──────── Material supplied ────────

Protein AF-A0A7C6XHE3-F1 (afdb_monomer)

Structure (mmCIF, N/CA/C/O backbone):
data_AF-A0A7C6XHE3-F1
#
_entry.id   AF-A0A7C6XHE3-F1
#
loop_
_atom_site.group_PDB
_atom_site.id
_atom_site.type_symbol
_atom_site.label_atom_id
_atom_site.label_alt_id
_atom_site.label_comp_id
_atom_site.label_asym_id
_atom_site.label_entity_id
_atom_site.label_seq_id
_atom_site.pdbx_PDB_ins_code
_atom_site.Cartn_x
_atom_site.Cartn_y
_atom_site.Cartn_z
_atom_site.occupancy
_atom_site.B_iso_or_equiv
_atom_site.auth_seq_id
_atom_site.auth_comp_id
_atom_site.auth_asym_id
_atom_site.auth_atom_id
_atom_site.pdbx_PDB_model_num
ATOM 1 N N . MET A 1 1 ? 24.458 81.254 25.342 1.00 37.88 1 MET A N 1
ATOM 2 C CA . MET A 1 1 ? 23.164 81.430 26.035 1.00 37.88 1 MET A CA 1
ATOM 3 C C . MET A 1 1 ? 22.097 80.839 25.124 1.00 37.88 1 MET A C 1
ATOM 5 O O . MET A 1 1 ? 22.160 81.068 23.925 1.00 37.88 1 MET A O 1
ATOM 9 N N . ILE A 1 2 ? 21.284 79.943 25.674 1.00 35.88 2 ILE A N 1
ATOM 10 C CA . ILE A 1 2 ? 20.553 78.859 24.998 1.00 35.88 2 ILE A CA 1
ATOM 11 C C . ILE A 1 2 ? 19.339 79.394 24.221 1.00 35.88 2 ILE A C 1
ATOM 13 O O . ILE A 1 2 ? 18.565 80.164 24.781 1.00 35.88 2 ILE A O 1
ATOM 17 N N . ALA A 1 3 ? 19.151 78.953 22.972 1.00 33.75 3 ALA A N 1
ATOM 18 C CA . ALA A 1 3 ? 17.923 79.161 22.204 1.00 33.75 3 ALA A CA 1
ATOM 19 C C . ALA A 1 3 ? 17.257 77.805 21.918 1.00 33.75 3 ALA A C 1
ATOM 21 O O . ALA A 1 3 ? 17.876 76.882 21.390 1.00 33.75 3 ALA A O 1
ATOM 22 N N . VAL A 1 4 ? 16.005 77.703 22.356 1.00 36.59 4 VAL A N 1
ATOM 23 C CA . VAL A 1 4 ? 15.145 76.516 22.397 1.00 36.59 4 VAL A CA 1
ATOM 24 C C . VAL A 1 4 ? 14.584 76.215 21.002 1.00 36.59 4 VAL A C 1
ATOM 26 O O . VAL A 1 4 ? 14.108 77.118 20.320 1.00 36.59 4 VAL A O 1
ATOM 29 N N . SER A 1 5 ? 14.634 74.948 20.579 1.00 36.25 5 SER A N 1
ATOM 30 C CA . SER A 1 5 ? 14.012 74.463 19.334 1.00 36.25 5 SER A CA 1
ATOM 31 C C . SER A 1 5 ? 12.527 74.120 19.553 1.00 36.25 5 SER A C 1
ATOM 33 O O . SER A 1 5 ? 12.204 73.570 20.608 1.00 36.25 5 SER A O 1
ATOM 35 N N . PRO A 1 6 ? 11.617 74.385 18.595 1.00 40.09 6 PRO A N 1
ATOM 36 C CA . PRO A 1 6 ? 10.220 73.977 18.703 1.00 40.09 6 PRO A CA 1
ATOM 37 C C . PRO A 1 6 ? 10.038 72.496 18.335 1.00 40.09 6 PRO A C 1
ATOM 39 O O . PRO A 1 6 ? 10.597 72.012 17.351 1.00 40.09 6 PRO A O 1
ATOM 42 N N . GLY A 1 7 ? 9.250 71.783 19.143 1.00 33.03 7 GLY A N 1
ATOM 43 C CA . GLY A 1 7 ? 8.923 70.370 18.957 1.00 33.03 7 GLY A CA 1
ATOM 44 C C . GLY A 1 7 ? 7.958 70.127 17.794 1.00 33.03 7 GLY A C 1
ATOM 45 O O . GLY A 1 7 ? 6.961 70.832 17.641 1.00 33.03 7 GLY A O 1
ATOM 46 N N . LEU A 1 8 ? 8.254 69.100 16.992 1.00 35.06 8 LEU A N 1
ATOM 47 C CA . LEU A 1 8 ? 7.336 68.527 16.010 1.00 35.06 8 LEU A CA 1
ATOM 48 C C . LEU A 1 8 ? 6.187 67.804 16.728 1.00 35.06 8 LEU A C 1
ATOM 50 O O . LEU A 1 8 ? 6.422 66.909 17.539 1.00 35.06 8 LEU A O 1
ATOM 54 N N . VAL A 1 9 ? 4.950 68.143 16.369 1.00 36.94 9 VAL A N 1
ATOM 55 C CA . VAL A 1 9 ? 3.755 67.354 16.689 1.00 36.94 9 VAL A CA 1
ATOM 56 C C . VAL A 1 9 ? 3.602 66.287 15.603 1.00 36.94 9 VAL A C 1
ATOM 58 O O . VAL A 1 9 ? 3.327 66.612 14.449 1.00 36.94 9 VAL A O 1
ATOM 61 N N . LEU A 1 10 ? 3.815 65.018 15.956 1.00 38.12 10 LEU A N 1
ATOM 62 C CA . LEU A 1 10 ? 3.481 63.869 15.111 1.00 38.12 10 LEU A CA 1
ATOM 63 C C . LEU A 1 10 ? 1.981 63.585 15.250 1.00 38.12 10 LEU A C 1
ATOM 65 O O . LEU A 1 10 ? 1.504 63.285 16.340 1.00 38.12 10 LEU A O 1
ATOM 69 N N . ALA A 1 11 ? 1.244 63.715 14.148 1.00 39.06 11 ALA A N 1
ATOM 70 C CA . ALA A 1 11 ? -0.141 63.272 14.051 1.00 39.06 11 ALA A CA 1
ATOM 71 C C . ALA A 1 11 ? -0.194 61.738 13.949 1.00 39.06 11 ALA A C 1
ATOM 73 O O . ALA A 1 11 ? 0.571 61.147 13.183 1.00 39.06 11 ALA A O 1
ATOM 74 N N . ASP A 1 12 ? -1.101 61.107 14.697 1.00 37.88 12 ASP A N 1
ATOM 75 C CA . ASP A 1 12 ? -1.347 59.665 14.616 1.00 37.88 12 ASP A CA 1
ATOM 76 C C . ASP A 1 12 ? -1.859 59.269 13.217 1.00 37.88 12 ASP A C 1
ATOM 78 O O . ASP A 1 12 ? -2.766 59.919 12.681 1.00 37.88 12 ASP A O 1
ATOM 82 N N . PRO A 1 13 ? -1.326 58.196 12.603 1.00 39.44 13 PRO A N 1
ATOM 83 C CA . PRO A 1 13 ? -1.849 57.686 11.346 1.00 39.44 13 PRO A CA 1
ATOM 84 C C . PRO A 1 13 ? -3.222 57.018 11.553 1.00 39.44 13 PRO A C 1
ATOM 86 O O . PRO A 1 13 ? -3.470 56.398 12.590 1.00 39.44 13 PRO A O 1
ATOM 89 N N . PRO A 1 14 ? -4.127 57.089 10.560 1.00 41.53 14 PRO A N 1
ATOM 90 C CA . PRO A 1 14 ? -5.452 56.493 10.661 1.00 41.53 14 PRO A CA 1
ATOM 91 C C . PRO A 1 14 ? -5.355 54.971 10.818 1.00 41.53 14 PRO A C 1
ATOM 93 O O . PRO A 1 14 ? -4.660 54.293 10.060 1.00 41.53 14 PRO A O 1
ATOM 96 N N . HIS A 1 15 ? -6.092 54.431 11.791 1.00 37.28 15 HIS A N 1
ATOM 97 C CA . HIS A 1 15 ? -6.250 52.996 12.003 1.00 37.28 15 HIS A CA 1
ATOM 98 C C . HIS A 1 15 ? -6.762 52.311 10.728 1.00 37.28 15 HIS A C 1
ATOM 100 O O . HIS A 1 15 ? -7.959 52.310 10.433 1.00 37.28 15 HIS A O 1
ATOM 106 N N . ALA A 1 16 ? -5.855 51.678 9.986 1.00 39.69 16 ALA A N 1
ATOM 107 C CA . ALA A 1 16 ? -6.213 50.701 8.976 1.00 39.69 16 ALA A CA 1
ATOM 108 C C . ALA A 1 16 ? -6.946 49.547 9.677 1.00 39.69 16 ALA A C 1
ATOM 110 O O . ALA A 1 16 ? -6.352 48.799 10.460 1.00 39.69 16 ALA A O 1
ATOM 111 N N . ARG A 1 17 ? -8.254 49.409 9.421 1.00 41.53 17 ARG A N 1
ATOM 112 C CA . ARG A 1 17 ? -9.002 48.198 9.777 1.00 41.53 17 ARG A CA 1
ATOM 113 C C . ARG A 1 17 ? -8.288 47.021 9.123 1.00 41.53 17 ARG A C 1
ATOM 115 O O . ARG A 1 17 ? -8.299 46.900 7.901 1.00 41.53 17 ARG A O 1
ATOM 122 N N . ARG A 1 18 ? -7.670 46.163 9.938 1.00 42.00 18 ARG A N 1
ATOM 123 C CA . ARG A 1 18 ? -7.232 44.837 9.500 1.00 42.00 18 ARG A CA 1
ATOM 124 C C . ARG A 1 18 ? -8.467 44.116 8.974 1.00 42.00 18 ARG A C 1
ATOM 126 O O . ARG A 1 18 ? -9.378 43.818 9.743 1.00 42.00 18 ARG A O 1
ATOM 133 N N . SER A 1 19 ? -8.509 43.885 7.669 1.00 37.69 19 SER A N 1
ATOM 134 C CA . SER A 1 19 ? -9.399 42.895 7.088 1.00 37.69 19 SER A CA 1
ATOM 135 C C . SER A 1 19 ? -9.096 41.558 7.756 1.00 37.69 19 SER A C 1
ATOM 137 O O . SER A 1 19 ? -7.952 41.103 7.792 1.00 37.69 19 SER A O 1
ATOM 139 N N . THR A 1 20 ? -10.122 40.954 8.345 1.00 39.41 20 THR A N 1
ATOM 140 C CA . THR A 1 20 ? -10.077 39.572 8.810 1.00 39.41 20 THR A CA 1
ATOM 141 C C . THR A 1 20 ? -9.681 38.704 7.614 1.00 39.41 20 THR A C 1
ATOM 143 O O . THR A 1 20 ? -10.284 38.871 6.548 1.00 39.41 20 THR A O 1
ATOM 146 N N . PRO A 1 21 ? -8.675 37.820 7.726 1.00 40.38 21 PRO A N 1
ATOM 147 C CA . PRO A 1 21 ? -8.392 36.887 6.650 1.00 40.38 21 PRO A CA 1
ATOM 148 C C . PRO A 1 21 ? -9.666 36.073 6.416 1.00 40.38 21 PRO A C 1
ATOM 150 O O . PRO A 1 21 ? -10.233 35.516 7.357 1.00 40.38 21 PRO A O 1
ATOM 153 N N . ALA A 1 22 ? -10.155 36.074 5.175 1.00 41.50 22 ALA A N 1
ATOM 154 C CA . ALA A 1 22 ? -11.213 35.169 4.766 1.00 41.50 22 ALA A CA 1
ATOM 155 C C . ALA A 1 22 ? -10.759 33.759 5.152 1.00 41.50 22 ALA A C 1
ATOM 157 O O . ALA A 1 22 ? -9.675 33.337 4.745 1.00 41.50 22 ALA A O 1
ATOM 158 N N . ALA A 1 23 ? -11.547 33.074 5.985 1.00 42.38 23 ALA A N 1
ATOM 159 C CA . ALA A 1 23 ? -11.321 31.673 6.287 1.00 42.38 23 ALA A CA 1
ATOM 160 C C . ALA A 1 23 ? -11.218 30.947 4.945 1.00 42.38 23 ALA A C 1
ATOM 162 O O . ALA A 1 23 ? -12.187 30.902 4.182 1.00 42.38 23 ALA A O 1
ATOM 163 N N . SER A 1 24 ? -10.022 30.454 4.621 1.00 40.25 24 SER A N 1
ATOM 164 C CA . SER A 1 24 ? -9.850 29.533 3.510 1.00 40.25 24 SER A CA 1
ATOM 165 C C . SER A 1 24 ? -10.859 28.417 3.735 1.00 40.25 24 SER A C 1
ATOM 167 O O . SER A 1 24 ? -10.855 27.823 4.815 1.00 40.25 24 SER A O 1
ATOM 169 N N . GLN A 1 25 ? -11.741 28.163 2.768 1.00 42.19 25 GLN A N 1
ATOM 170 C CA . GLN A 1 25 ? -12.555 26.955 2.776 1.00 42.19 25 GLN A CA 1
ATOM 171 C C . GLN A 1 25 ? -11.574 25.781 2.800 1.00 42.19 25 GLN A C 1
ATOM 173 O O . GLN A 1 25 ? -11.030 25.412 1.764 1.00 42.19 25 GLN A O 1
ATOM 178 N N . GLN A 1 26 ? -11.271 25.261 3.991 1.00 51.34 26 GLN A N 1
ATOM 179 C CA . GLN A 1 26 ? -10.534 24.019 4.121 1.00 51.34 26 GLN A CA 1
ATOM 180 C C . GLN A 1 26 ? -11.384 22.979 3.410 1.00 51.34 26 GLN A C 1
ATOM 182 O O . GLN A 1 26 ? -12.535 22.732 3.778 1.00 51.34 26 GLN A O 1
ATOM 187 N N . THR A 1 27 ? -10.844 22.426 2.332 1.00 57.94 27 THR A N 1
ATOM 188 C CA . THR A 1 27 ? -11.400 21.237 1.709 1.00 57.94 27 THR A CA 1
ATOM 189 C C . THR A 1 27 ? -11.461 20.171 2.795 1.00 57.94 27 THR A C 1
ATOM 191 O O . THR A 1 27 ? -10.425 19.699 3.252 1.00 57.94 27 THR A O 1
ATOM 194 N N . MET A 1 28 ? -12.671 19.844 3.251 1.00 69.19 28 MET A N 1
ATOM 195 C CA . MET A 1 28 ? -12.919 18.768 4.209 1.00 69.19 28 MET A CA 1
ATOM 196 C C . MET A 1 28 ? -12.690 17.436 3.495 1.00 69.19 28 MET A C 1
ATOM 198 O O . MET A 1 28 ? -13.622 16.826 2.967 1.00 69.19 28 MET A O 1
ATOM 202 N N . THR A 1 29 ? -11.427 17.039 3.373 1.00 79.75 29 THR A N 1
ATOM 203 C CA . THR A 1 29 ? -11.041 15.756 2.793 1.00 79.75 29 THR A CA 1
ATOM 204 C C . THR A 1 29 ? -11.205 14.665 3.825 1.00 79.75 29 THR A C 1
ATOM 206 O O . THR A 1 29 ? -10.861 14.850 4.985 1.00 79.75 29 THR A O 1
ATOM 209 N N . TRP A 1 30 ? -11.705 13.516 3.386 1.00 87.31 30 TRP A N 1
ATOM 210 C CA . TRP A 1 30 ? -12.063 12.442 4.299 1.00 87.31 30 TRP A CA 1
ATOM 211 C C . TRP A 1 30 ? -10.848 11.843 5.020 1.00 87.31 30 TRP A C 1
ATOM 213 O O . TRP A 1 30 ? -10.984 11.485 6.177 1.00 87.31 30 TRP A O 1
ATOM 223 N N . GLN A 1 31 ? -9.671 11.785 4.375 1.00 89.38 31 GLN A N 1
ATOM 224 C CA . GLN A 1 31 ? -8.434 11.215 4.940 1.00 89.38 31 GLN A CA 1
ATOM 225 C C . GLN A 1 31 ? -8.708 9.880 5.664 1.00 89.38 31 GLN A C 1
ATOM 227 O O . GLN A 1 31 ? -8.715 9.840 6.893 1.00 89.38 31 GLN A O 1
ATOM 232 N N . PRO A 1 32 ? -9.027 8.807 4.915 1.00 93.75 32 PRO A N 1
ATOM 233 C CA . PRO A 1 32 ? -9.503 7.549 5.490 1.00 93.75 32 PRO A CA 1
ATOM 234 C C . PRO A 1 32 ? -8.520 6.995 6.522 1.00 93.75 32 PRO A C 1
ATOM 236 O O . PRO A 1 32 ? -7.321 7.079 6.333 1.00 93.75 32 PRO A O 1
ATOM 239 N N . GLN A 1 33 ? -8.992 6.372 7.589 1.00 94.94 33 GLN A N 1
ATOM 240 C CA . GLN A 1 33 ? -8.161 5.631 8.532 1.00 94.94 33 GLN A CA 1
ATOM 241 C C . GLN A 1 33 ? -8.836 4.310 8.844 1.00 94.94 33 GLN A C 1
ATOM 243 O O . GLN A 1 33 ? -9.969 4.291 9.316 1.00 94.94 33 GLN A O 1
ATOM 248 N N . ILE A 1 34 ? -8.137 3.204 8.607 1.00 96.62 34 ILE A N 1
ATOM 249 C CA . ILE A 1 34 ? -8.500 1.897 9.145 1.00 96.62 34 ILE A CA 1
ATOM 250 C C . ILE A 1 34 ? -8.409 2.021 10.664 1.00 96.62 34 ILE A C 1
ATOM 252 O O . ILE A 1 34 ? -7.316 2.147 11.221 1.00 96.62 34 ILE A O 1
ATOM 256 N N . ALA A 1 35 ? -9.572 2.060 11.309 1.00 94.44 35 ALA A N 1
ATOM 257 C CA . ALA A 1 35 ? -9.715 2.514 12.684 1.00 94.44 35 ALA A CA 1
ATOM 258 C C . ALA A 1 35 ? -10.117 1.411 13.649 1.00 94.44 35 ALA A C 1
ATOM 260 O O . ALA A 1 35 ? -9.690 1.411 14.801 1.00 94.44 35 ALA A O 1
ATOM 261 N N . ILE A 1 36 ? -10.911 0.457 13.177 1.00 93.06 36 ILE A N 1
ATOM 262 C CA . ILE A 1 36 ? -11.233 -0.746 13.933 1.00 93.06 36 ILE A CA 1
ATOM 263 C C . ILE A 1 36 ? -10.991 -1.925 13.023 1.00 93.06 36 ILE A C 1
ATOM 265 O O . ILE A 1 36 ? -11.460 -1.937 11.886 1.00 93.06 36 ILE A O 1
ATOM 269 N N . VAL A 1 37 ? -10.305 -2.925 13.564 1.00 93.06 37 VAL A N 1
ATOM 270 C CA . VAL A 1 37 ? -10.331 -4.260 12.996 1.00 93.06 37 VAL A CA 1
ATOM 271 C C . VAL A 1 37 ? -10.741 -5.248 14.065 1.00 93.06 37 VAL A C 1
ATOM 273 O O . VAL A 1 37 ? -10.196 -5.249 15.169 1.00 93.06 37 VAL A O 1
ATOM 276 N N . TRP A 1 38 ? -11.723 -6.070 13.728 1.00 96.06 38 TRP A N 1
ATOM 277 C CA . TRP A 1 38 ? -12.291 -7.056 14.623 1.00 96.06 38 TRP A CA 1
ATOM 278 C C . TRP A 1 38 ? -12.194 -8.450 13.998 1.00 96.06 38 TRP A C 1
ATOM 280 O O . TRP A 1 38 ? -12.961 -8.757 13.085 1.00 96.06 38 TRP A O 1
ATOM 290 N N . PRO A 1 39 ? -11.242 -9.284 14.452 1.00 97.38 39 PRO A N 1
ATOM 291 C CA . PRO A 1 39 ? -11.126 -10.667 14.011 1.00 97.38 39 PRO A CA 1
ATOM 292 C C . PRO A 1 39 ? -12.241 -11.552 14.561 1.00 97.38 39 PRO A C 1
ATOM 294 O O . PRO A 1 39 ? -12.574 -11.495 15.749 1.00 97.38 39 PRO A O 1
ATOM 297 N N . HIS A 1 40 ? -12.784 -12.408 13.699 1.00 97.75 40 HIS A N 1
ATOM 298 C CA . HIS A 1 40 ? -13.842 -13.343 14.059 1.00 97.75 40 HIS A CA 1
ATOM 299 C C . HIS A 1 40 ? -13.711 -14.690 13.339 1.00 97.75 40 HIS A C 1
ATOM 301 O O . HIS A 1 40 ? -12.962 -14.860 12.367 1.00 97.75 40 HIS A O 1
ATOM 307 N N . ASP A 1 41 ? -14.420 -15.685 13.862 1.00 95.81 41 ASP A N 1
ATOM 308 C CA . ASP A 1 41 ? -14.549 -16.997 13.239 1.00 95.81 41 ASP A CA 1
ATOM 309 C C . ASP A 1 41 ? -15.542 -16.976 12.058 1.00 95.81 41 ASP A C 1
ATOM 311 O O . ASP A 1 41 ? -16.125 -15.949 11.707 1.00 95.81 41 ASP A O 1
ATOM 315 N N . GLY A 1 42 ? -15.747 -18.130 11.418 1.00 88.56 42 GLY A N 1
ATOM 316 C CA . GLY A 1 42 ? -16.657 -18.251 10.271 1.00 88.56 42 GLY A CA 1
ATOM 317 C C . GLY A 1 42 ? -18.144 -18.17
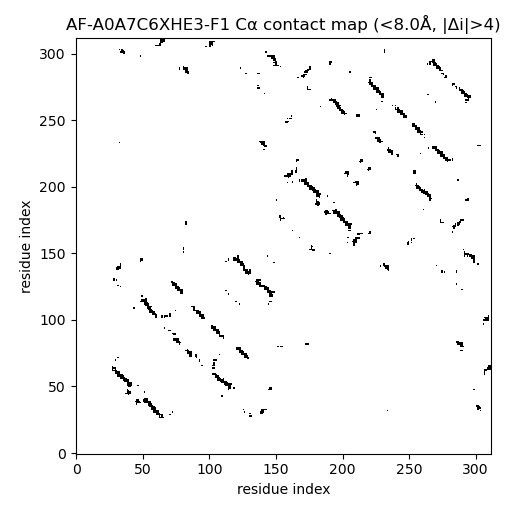1 10.637 1.00 88.56 42 GLY A C 1
ATOM 318 O O . GLY A 1 42 ? -18.990 -18.320 9.761 1.00 88.56 42 GLY A O 1
ATOM 319 N N . GLN A 1 43 ? -18.461 -18.003 11.920 1.00 93.62 43 GLN A N 1
ATOM 320 C CA . GLN A 1 43 ? -19.805 -17.862 12.469 1.00 93.62 43 GLN A CA 1
ATOM 321 C C . GLN A 1 43 ? -20.051 -16.432 12.979 1.00 93.62 43 GLN A C 1
ATOM 323 O O . GLN A 1 43 ? -21.149 -16.140 13.450 1.00 93.62 43 GLN A O 1
ATOM 328 N N . GLY A 1 44 ? -19.052 -15.547 12.877 1.00 94.06 44 GLY A N 1
ATOM 329 C CA . GLY A 1 44 ? -19.135 -14.170 13.347 1.00 94.06 44 GLY A CA 1
ATOM 330 C C . GLY A 1 44 ? -18.951 -14.028 14.858 1.00 94.06 44 GLY A C 1
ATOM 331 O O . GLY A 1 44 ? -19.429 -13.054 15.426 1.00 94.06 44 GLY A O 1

────────

● **What the task asks**
What you give back should be only the lines of the records above, starting at the line with "ATOM 84 C C" and ending at the line with "ATOM 96 N N", restated word for word.

● **Result of the task**
ATOM 84 C C . PRO A 1 13 ? -3.222 57.018 11.553 1.00 39.44 13 PRO A C 1
ATOM 86 O O . PRO A 1 13 ? -3.470 56.398 12.590 1.00 39.44 13 PRO A O 1
ATOM 89 N N . PRO A 1 14 ? -4.127 57.089 10.560 1.00 41.53 14 PRO A N 1
ATOM 90 C CA . PRO A 1 14 ? -5.452 56.493 10.661 1.00 41.53 14 PRO A CA 1
ATOM 91 C C . PRO A 1 14 ? -5.355 54.971 10.818 1.00 41.53 14 PRO A C 1
ATOM 93 O O . PRO A 1 14 ? -4.660 54.293 10.060 1.00 41.53 14 PRO A O 1
ATOM 96 N N . HIS A 1 15 ? -6.092 54.431 11.791 1.00 37.28 15 HIS A N 1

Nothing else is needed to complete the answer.